Tying up his man bun tight, he strides into a drunk-and-disorderly dustup at a casino wedding, and assaults police officer Valerie Young (Alexis Louder). This does the trick. Valerie, the recent purchaser of a near-antique revolver, wants her job to be a little more Wild West than it is. As it happens, her particular corner of Nevada is so sleepy that she and her sergeant had ample time to relax by a remote burger truck before the D&D was called in. By the end of the movie she won’t be feeling like she should have been careful for what she wished for. Rather … well, let’s say A NEW ACTION HERO IS BORN.

After Teddy is incarcerated (and is able to eye the precinct’s military-grade armory), some State Troopers saddled Valerie’s station house with a smelly sot. As it happens, this party, one Bob Viddick, has contrived his stinky state in order to get next to Teddy. Viddick is in fact sober as a judge and ready to pass a sentence on Grillo’s character.

Viddick is played by Gerard Butler, and if the idea of a cage match between Grillo and Butler that’s set in mostly separate cages, until it isn’t, sounds like Guy Movie Heaven to you, well, ascend at will. The fellas trash talk each other while other menacing plot elements percolate, including a corrupt cop who’s trying to smuggle some drugs out of the precinct house.

The suspense is intriguing and played low-key. Indeed, for the first 50 minutes this may strike you as pretty restrained for a Joe Carnahan movie. But fear not, pilgrims.
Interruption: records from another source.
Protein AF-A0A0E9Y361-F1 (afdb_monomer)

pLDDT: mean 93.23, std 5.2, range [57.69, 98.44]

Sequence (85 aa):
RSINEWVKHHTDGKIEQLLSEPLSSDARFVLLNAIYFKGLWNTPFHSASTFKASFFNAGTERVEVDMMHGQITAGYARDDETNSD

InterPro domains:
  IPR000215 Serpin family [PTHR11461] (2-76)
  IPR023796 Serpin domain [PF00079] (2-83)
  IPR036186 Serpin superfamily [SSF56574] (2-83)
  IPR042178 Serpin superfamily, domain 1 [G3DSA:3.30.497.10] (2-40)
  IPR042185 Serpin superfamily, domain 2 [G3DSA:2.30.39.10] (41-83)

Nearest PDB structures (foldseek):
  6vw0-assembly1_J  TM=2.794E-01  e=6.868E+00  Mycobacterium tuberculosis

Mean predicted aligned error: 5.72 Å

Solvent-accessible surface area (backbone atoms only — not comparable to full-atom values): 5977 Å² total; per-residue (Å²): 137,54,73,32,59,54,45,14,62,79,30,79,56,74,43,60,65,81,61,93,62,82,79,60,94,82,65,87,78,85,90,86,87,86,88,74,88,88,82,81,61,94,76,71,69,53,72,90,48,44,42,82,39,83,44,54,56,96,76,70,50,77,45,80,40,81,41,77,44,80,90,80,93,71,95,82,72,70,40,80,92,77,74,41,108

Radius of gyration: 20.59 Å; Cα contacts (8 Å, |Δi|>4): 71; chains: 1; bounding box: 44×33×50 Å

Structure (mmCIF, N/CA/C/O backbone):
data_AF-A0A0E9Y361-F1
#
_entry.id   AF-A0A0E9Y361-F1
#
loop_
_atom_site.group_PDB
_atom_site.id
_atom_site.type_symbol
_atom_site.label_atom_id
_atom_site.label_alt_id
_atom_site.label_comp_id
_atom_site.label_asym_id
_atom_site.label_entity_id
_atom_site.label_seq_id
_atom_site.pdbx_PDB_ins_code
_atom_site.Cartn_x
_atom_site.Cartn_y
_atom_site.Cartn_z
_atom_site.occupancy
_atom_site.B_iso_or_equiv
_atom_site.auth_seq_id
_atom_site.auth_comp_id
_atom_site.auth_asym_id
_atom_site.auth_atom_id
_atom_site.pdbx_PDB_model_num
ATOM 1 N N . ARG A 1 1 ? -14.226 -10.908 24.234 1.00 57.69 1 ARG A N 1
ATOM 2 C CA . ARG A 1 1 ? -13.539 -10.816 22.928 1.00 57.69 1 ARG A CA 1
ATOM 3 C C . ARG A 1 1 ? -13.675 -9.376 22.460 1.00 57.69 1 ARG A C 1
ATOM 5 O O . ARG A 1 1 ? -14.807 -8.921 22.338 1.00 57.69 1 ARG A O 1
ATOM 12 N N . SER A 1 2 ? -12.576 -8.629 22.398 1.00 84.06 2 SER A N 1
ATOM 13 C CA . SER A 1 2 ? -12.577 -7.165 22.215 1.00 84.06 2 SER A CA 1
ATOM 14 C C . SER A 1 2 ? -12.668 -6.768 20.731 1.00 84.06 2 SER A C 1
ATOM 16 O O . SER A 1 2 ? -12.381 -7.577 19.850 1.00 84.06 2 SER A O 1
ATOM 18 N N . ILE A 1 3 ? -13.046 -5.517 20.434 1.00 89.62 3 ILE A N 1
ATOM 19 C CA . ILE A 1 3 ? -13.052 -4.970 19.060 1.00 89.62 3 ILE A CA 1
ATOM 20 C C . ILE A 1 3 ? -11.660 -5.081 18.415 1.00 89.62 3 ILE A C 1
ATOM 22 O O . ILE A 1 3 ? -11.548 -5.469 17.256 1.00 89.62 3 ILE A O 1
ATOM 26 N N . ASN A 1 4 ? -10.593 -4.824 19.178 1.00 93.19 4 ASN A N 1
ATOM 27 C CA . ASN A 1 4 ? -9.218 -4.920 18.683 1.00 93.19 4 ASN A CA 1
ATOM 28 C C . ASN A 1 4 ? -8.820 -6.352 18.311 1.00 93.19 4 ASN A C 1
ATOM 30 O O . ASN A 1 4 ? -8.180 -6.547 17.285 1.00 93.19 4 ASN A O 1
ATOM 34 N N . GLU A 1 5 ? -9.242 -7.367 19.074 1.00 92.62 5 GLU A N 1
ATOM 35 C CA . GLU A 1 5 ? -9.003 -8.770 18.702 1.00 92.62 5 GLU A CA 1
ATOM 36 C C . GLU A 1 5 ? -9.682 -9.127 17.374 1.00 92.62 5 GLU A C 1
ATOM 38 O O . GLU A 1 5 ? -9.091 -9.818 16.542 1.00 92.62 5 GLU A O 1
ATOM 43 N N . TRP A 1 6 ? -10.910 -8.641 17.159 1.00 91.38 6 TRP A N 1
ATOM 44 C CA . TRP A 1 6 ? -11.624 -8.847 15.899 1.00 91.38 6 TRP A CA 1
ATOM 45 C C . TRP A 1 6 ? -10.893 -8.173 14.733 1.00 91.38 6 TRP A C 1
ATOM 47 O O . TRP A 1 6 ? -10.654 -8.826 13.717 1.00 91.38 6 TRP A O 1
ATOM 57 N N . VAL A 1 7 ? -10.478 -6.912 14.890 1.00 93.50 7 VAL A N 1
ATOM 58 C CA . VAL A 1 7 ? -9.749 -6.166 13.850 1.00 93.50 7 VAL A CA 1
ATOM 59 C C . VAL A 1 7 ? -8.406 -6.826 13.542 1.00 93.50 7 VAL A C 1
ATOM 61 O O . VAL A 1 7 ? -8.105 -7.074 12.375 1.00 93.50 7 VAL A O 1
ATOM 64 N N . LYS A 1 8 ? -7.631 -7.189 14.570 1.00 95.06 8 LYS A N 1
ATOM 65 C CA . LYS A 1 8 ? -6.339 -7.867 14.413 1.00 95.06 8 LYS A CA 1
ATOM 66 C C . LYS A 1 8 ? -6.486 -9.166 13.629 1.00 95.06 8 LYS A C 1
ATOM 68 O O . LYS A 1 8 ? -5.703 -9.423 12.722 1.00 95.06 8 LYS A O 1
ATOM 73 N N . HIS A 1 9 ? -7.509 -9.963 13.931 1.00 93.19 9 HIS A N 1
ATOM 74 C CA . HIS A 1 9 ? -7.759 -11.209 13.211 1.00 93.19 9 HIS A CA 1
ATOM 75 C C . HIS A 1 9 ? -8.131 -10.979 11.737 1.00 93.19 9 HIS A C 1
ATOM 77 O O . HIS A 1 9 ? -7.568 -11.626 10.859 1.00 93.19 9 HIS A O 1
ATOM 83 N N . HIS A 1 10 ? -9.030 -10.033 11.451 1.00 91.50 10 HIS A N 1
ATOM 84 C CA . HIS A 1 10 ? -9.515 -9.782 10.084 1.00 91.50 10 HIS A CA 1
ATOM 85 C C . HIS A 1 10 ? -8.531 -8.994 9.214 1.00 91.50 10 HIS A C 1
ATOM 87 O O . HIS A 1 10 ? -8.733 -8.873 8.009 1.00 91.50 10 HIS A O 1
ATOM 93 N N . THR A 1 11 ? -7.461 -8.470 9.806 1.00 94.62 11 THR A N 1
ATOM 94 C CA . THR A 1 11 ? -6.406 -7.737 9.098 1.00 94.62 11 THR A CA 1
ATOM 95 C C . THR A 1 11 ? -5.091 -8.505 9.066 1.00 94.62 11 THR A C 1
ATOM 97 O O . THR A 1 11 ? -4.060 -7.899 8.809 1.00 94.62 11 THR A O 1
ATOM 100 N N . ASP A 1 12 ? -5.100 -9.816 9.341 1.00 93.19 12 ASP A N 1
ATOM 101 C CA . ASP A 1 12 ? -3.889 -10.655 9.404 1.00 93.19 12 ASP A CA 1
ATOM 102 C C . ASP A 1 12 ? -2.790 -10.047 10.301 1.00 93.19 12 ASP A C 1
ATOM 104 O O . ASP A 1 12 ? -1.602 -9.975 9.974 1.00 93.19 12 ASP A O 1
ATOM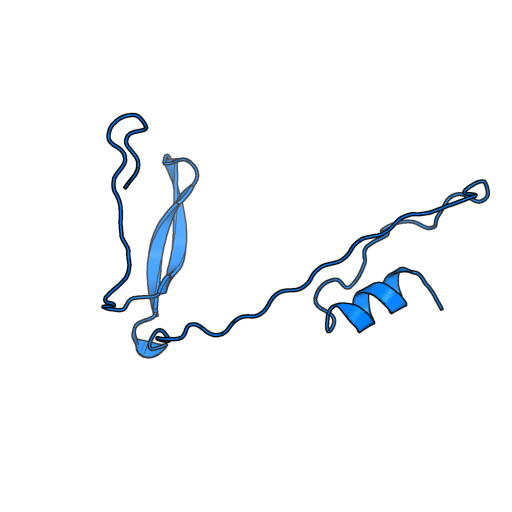 108 N N . GLY A 1 13 ? -3.219 -9.486 11.430 1.00 94.81 13 GLY A N 1
ATOM 109 C CA . GLY A 1 13 ? -2.351 -8.818 12.389 1.00 94.81 13 GLY A CA 1
ATOM 110 C C . GLY A 1 13 ? -1.814 -7.455 11.950 1.00 94.81 13 GLY A C 1
ATOM 111 O O . GLY A 1 13 ? -1.028 -6.878 12.692 1.00 94.81 13 GLY A O 1
ATOM 112 N N . LYS A 1 14 ? -2.197 -6.925 10.782 1.00 95.56 14 LYS A N 1
ATOM 113 C CA . LYS A 1 14 ? -1.668 -5.651 10.258 1.00 95.56 14 LYS A CA 1
ATOM 114 C C . LYS A 1 14 ? -2.263 -4.422 10.930 1.00 95.56 14 LYS A C 1
ATOM 116 O O . LYS A 1 14 ? -1.599 -3.392 10.979 1.00 95.56 14 LYS A O 1
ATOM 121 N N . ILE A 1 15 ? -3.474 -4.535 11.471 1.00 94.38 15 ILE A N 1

When a gregarious psycho killer played by Toby Huss enters the precinct house with party balloons and a machine gun, several varieties of “all hell” break loose.

The shoot-’em-ups are consistently “whoa!”-eliciting, and while you couldn’t call any of the plot twists genuinely unpredictable, they do not lack for intrigue. Having an African-American female character go toe-to-toe with two white male action movie sort-of icons is a commendable idea but also one which Carnahan could have whiffed, and badly. As it happens he does not. Bring on the sequel. 

Now playing in theaters.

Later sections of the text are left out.